Molecular Pharmaceutics ( IF 4.9 ) Pub Date : 2020-03-30 , DOI: 10.1021/acs.molpharmaceut.0c00004
Lan Cui ₁ , Xiayi Feng ₂ , Wentao Liu ₁ , Hao Liu ₁ , Qian Qin _{1,

3} , Shuangxia Wu ₁ , Suqin He _{1,

4} , Xinchang Pang ₁ , Dong Men ₂ , Chengshen Zhu ₁

Affiliation

The surface charge of nanocarriers inevitably affects drug delivery efficiency; however, the cancer cell specificity, anti-inflammatory effects, and charge-reversal points remain to be further addressed in biomedical applications. The aim of this study was to comprehensively assess the cancer cell specificity of DOX-loaded mesoporous silica-chitosan oligosaccharide-carboxymethyl chitosan nanoparticles (DOX@MSNs-COS-CMC) in MCF-7 and HeLa cells, inhibit the production of inflammatory cytokines, and improve the drug accumulation in the tumor site. Intracellular results reveal that the retention time prolonged to 48 h in both HeLa and MCF-7 cells at pH 7.4. However, DOX@MSNs-COS-CMC exhibited a cell type-dependent cytotoxicity and enhanced intracellular uptake in HeLa cells at pH 6.5, due to the clathrin-mediated endocytosis and macropinocytosis in HeLa cells in comparison with the vesicular transport in MCF-7 cells. Moreover, Pearson’s correlation coefficient value significantly decreased to 0.25 after 8 h, prompting endosomal escape and drug delivery into the HeLa nucleus. After the treatment of MSNs-COS-CMC at 200 μg/mL, the inflammatory cytokines IL-6 and TNF-α level decreased by 70% and 80%, respectively.
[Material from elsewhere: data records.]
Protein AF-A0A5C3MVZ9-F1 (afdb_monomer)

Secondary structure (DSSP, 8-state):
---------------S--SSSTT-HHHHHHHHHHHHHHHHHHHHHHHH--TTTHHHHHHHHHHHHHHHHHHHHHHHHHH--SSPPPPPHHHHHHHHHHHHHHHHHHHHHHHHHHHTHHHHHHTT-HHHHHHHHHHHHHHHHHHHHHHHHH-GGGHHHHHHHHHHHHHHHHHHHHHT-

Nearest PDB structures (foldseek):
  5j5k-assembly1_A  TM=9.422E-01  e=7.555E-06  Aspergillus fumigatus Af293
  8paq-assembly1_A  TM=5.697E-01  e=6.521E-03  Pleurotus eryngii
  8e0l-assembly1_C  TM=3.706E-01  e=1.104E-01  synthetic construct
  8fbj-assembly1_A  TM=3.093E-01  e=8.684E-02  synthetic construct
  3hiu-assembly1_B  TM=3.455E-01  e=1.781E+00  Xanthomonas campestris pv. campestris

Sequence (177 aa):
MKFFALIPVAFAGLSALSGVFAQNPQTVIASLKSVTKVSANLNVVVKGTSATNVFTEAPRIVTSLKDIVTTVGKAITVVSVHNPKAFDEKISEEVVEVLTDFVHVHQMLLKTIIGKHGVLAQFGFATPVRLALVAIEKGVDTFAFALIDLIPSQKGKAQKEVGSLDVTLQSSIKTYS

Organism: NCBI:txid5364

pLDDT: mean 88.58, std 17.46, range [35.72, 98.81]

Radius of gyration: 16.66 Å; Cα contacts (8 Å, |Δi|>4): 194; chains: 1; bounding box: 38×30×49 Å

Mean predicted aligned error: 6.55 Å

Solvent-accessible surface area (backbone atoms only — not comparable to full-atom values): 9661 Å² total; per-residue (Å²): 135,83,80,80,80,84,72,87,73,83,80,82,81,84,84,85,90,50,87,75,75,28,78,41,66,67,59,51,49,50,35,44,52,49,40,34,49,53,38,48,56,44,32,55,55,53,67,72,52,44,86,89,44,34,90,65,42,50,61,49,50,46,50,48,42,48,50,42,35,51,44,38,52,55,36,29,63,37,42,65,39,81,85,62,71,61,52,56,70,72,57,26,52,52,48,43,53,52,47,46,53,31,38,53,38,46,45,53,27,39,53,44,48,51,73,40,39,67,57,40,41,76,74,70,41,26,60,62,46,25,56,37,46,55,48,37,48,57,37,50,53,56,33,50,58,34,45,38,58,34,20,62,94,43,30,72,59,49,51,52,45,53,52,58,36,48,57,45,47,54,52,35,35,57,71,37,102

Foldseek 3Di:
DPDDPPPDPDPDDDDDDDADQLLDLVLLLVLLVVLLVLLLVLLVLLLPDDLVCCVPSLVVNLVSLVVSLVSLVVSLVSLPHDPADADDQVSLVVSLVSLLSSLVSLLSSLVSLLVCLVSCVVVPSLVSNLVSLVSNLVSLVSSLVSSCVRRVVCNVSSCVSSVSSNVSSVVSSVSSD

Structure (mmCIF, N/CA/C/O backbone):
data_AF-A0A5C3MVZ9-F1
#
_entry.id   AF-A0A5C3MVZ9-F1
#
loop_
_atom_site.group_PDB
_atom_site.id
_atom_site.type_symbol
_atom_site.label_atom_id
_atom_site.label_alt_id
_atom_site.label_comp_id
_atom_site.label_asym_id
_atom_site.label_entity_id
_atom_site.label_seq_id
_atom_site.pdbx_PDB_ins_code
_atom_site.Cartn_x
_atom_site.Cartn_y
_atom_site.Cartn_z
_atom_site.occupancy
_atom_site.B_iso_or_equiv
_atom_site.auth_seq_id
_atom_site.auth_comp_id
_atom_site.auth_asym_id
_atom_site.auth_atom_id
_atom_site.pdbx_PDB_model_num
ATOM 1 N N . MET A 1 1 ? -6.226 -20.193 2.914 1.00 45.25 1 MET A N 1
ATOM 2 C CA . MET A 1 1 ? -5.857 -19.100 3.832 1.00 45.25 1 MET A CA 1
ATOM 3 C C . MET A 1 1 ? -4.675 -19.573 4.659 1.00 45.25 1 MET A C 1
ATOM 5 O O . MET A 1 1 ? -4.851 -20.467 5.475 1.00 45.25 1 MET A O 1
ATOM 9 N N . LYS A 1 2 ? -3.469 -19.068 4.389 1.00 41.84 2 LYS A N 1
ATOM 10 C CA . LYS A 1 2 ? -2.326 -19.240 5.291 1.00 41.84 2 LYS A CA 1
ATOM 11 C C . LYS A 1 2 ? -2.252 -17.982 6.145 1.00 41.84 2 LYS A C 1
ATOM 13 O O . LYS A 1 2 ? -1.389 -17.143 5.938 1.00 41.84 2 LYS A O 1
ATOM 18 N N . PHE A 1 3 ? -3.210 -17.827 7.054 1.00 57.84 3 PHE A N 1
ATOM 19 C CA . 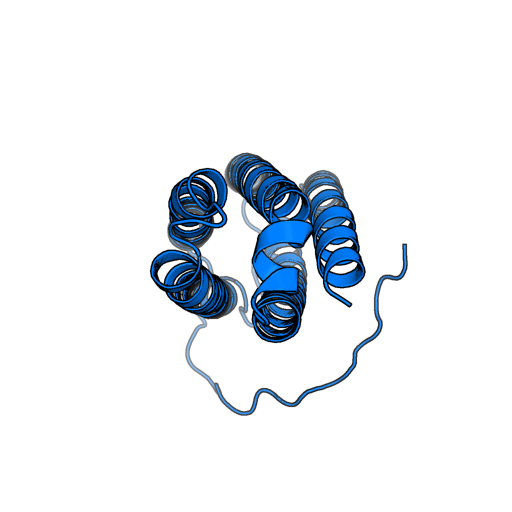PHE A 1 3 ? -3.000 -16.875 8.130 1.00 57.84 3 PHE A CA 1
ATOM 20 C C . PHE A 1 3 ? -1.802 -17.387 8.941 1.00 57.84 3 PHE A C 1
ATOM 22 O O . PHE A 1 3 ? -1.785 -18.553 9.332 1.00 57.84 3 PHE A O 1
ATOM 29 N N . PHE A 1 4 ? -0.820 -16.513 9.156 1.00 57.12 4 PHE A N 1
ATOM 30 C CA . PHE A 1 4 ? 0.335 -16.703 10.037 1.00 57.12 4 PHE A CA 1
ATOM 31 C C . PHE A 1 4 ? 1.445 -17.629 9.513 1.00 57.12 4 PHE A C 1
ATOM 33 O O . PHE A 1 4 ? 1.595 -18.776 9.923 1.00 57.12 4 PHE A O 1
ATOM 40 N N . ALA A 1 5 ? 2.341 -17.060 8.708 1.00 37.34 5 ALA A N 1
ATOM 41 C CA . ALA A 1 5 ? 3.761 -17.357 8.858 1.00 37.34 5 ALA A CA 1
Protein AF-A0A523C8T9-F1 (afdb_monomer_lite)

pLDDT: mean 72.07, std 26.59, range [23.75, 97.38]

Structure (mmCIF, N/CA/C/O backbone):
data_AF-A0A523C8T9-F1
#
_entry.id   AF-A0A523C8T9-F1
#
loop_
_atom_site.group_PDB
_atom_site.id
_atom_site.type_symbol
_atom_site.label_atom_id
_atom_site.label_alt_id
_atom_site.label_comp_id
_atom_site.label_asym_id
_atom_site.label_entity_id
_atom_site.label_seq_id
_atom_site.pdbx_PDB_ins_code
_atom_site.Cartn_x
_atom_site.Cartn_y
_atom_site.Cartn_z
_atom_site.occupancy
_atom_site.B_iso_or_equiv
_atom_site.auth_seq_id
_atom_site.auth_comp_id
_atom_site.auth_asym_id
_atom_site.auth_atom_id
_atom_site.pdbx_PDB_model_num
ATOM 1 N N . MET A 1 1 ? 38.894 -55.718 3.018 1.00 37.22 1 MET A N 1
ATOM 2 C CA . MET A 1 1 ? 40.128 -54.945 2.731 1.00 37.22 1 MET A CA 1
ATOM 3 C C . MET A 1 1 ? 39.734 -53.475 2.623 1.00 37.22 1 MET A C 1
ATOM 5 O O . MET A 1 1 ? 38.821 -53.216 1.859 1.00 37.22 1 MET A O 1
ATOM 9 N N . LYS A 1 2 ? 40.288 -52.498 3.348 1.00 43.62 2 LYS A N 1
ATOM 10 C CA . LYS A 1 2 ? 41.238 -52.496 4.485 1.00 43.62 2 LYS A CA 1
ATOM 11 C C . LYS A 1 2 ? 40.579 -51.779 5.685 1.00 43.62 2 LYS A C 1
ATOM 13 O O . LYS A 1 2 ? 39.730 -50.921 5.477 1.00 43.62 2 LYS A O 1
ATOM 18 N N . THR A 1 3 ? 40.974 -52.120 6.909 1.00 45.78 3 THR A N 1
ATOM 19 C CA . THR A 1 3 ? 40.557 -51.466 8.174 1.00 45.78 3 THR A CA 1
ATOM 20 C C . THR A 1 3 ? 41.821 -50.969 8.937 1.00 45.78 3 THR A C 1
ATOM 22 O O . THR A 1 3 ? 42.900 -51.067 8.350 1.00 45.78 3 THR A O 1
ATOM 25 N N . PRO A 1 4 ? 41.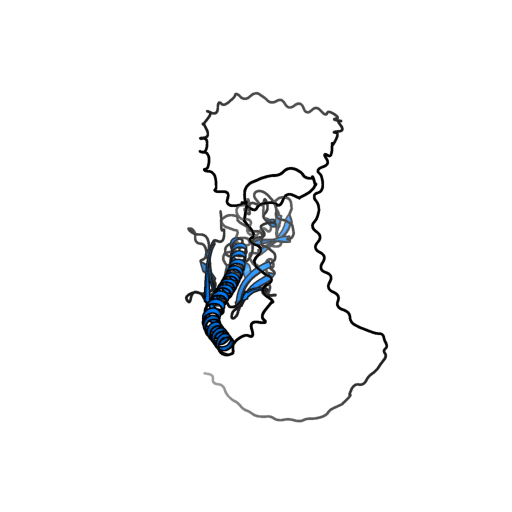749 -50.319 10.129 1.00 72.38 4 PRO A N 1
ATOM 26 C CA . PRO A 1 4 ? 41.976 -48.872 10.257 1.00 72.38 4 PRO A CA 1
ATOM 27 C C . PRO A 1 4 ? 43.333 -48.520 10.933 1.00 72.38 4 PRO A C 1
ATOM 29 O O . PRO A 1 4 ? 44.276 -48.406 10.152 1.00 72.38 4 PRO A O 1
ATOM 32 N N . PRO A 1 5 ? 43.567 -48.451 12.276 1.00 59.34 5 PRO A N 1
ATOM 33 C CA . PRO A 1 5 ? 42.740 -48.182 13.482 1.00 59.34 5 PRO A CA 1
ATOM 34 C C . PRO A 1 5 ? 43.213 -46.952 14.336 1.00 59.34 5 PRO A C 1
ATOM 36 O O . PRO A 1 5 ? 44.256 -46.386 14.051 1.00 59.34 5 PRO A O 1
ATOM 39 N N . TRP A 1 6 ? 42.466 -46.633 15.418 1.00 37.47 6 TRP A N 1
ATOM 40 C CA . TRP A 1 6 ? 42.847 -46.151 16.792 1.00 37.47 6 TRP A CA 1
ATOM 41 C C . TRP A 1 6 ? 43.844 -44.975 17.062 1.00 37.47 6 TRP A C 1
ATOM 43 O O . TRP A 1 6 ? 44.745 -44.727 16.279 1.00 37.47 6 TRP A O 1
ATOM 53 N N . ALA A 1 7 ? 43.854 -44.270 18.216 1.00 35.88 7 ALA A N 1
ATOM 54 C CA . ALA A 1 7 ? 42.842 -43.835 19.215 1.00 35.88 7 ALA A CA 1
ATOM 55 C C . ALA A 1 7 ? 43.500 -42.895 20.281 1.00 35.88 7 ALA A C 1
ATOM 57 O O . ALA A 1 7 ? 44.720 -42.855 20.371 1.00 35.88 7 ALA A O 1
ATOM 58 N N . ALA A 1 8 ? 42.682 -42.280 21.163 1.00 37.72 8 ALA A N 1
ATOM 59 C CA . ALA A 1 8 ? 43.032 -41.743 22.506 1.00 37.72 8 ALA A CA 1
ATOM 60 C C . ALA A 1 8 ? 43.953 -40.486 22.610 1.00 37.72 8 ALA A C 1
ATOM 62 O O . ALA A 1 8 ? 44.745 -40.224 21.721 1.00 37.72 8 ALA A O 1
ATOM 63 N N . ALA A 1 9 ? 43.962 -39.673 23.688 1.00 35.75 9 ALA A N 1
ATOM 64 C CA . ALA A 1 9 ? 42.971 -39.326 24.736 1.00 35.75 9 ALA A CA 1
ATOM 65 C C . ALA A 1 9 ? 43.523 -38.196 25.663 1.00 35.75 9 ALA A C 1
ATOM 67 O O . ALA A 1 9 ? 44.728 -38.174 25.880 1.00 35.75 9 ALA A O 1
ATOM 68 N N . ARG A 1 10 ? 42.643 -37.410 26.336 1.00 32.00 10 ARG A N 1
ATOM 69 C CA . ARG A 1 10 ? 42.911 -36.575 27.562 1.00 32.00 10 ARG A CA 1
ATOM 70 C C . ARG A 1 10 ? 43.926 -35.403 27.398 1.00 32.00 10 ARG A C 1
ATOM 72 O O . ARG A 1 10 ? 44.662 -35.372 26.429 1.00 32.00 10 ARG A O 1
ATOM 79 N N . SER A 1 11 ? 44.068 -34.401 28.285 1.00 34.22 11 SER A N 1
ATOM 80 C CA . SER A 1 11 ? 43.147 -33.680 29.204 1.00 34.22 11 SER A CA 1
ATOM 81 C C . SER A 1 11 ? 43.831 -32.402 29.771 1.00 34.22 11 SER A C 1
ATOM 83 O O . SER A 1 11 ? 44.939 -32.512 30.281 1.00 34.22 11 SER A O 1
ATOM 85 N N . ILE A 1 12 ? 43.174 -31.227 29.703 1.00 36.88 12 ILE A N 1
ATOM 86 C CA . ILE A 1 12 ? 42.833 -30.268 30.809 1.00 36.88 12 ILE A CA 1
ATOM 87 C C . ILE A 1 12 ? 43.649 -30.400 32.143 1.00 36.88 12 ILE A C 1
ATOM 89 O O . ILE A 1 12 ? 43.722 -31.544 32.594 1.00 36.88 12 ILE A O 1
ATOM 93 N N . PRO A 1 13 ? 44.119 -29.339 32.891 1.00 49.94 13 PRO A N 1
ATOM 94 C CA . PRO A 1 13 ? 43.817 -27.879 32.870 1.00 49.94 13 PRO A CA 1
ATOM 95 C C . PRO A 1 13 ? 45.052 -26.915 33.144 1.00 49.94 13 PRO A C 1
ATOM 97 O O . PRO A 1 13 ? 46.022 -27.066 32.408 1.00 49.94 13 PRO A O 1
ATOM 100 N N . PRO A 1 14 ? 45.079 -25.860 34.029 1.00 64.56 14 PRO A N 1
ATOM 101 C CA . PRO A 1 14 ? 45.525 -24.516 33.600 1.00 64.56 14 PRO A CA 1
ATOM 102 C C . PRO A 1 14 ? 46.557 -23.806 34.525 1.00 64.56 14 PRO A C 1
ATOM 104 O O . PRO A 1 14 ? 46.969 -24.339 35.549 1.00 64.56 14 PRO A O 1
ATOM 107 N N . ASN A 1 15 ? 46.919 -22.553 34.211 1.00 34.69 15 ASN A N 1
ATOM 108 C CA . ASN A 1 15 ? 47.305 -21.469 35.148 1.00 34.69 15 ASN A CA 1
ATOM 109 C C . ASN A 1 15 ? 47.692 -20.214 34.327 1.00 34.69 15 ASN A C 1
ATOM 111 O O . ASN A 1 15 ? 48.072 -20.359 33.173 1.00 34.69 15 ASN A O 1
ATOM 115 N N . ARG A 1 16 ? 47.771 -18.972 34.821 1.00 36.19 16 ARG A N 1
ATOM 116 C CA . ARG A 1 16 ? 47.111 -18.135 35.854 1.00 36.19 16 ARG A CA 1
ATOM 117 C C . ARG A 1 16 ? 48.080 -16.956 36.071 1.00 36.19 16 ARG A C 1
ATOM 119 O O . ARG A 1 16 ? 49.260 -17.217 36.269 1.00 36.19 16 ARG A O 1
ATOM 126 N N . LEU A 1 17 ? 47.551 -15.731 36.204 1.00 35.91 17 LEU A N 1
ATOM 127 C CA . LEU A 1 17 ? 48.224 -14.544 36.788 1.00 35.91 17 LEU A CA 1
ATOM 128 C C . LEU A 1 17 ? 49.372 -13.933 35.922 1.00 35.91 17 LEU A C 1
ATOM 130 O O . LEU A 1 17 ? 50.015 -14.639 35.163 1.00 35.91 17 LEU A O 1
ATOM 134 N N . ALA A 1 18 ? 49.673 -12.624 35.941 1.00 36.56 18 ALA A N 1
ATOM 135 C CA . ALA A 1 18 ? 49.119 -11.516 36.729 1.00 36.56 18 ALA A CA 1
ATOM 136 C C . ALA A 1 18 ? 49.058 -10.172 35.954 1.00 36.56 18 ALA A C 1
ATOM 138 O O . ALA A 1 18 ? 49.987 -9.795 35.251 1.00 36.56 18 ALA A O 1
ATOM 139 N N . ALA A 1 19 ? 47.958 -9.446 36.173 1.00 34.91 19 ALA A N 1
ATOM 140 C CA . ALA A 1 19 ? 47.850 -8.026 36.544 1.00 34.91 19 ALA A CA 1
ATOM 141 C C . ALA A 1 19 ? 48.919 -6.975 36.143 1.00 34.91 19 ALA A C 1
ATOM 143 O O . ALA A 1 19 ? 50.061 -7.017 36.600 1.00 34.91 19 ALA A O 1
ATOM 144 N N . ARG A 1 20 ? 48.436 -5.842 35.599 1.00 33.44 20 ARG A N 1
ATOM 145 C CA . ARG A 1 20 ? 48.812 -4.511 36.120 1.00 33.44 20 ARG A CA 1
ATOM 146 C C . ARG A 1 20 ? 47.688 -3.475 35.986 1.00 33.44 20 ARG A C 1
ATOM 148 O O . ARG A 1 20 ? 46.862 -3.547 35.084 1.00 33.44 20 ARG A O 1
ATOM 155 N N . LEU A 1 21 ? 47.652 -2.553 36.946 1.00 37.12 21 LEU A N 1
ATOM 156 C CA . LEU A 1 21 ? 46.619 -1.532 37.157 1.00 37.12 21 LEU A CA 1
ATOM 157 C C . LEU A 1 21 ? 47.009 -0.193 36.514 1.00 37.12 21 LEU A C 1
ATOM 159 O O . LEU A 1 21 ? 48.173 0.190 36.614 1.00 37.12 21 LEU A O 1
ATOM 163 N N . TYR A 1 22 ? 46.023 0.593 36.066 1.00 31.20 22 TYR A N 1
ATOM 164 C CA . TYR A 1 22 ? 45.958 2.018 36.430 1.00 31.20 22 TYR A CA 1
ATOM 165 C C . TYR A 1 22 ? 44.509 2.547 36.408 1.00 31.20 22 TYR A C 1
ATOM 167 O O . TYR A 1 22 ? 43.668 2.031 35.674 1.00 31.20 22 TYR A O 1
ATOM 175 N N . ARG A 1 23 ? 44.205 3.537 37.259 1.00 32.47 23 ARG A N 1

Tumor inhibition of DOX@MSNs-COS-CMC was 0.4 times higher than free DOX, alleviating cardiotoxicity and inflammation in the HeLa xenograft tumor model. Charge-reversible DOX@MSNs-COS-CMC could be a possible candidate for clinical therapy of cervical carcinoma.

中文翻译：

电荷可逆性MSNs-COS-CMC在宫颈癌中靶向药物递送的细胞类型依赖性特异性和抗炎作用。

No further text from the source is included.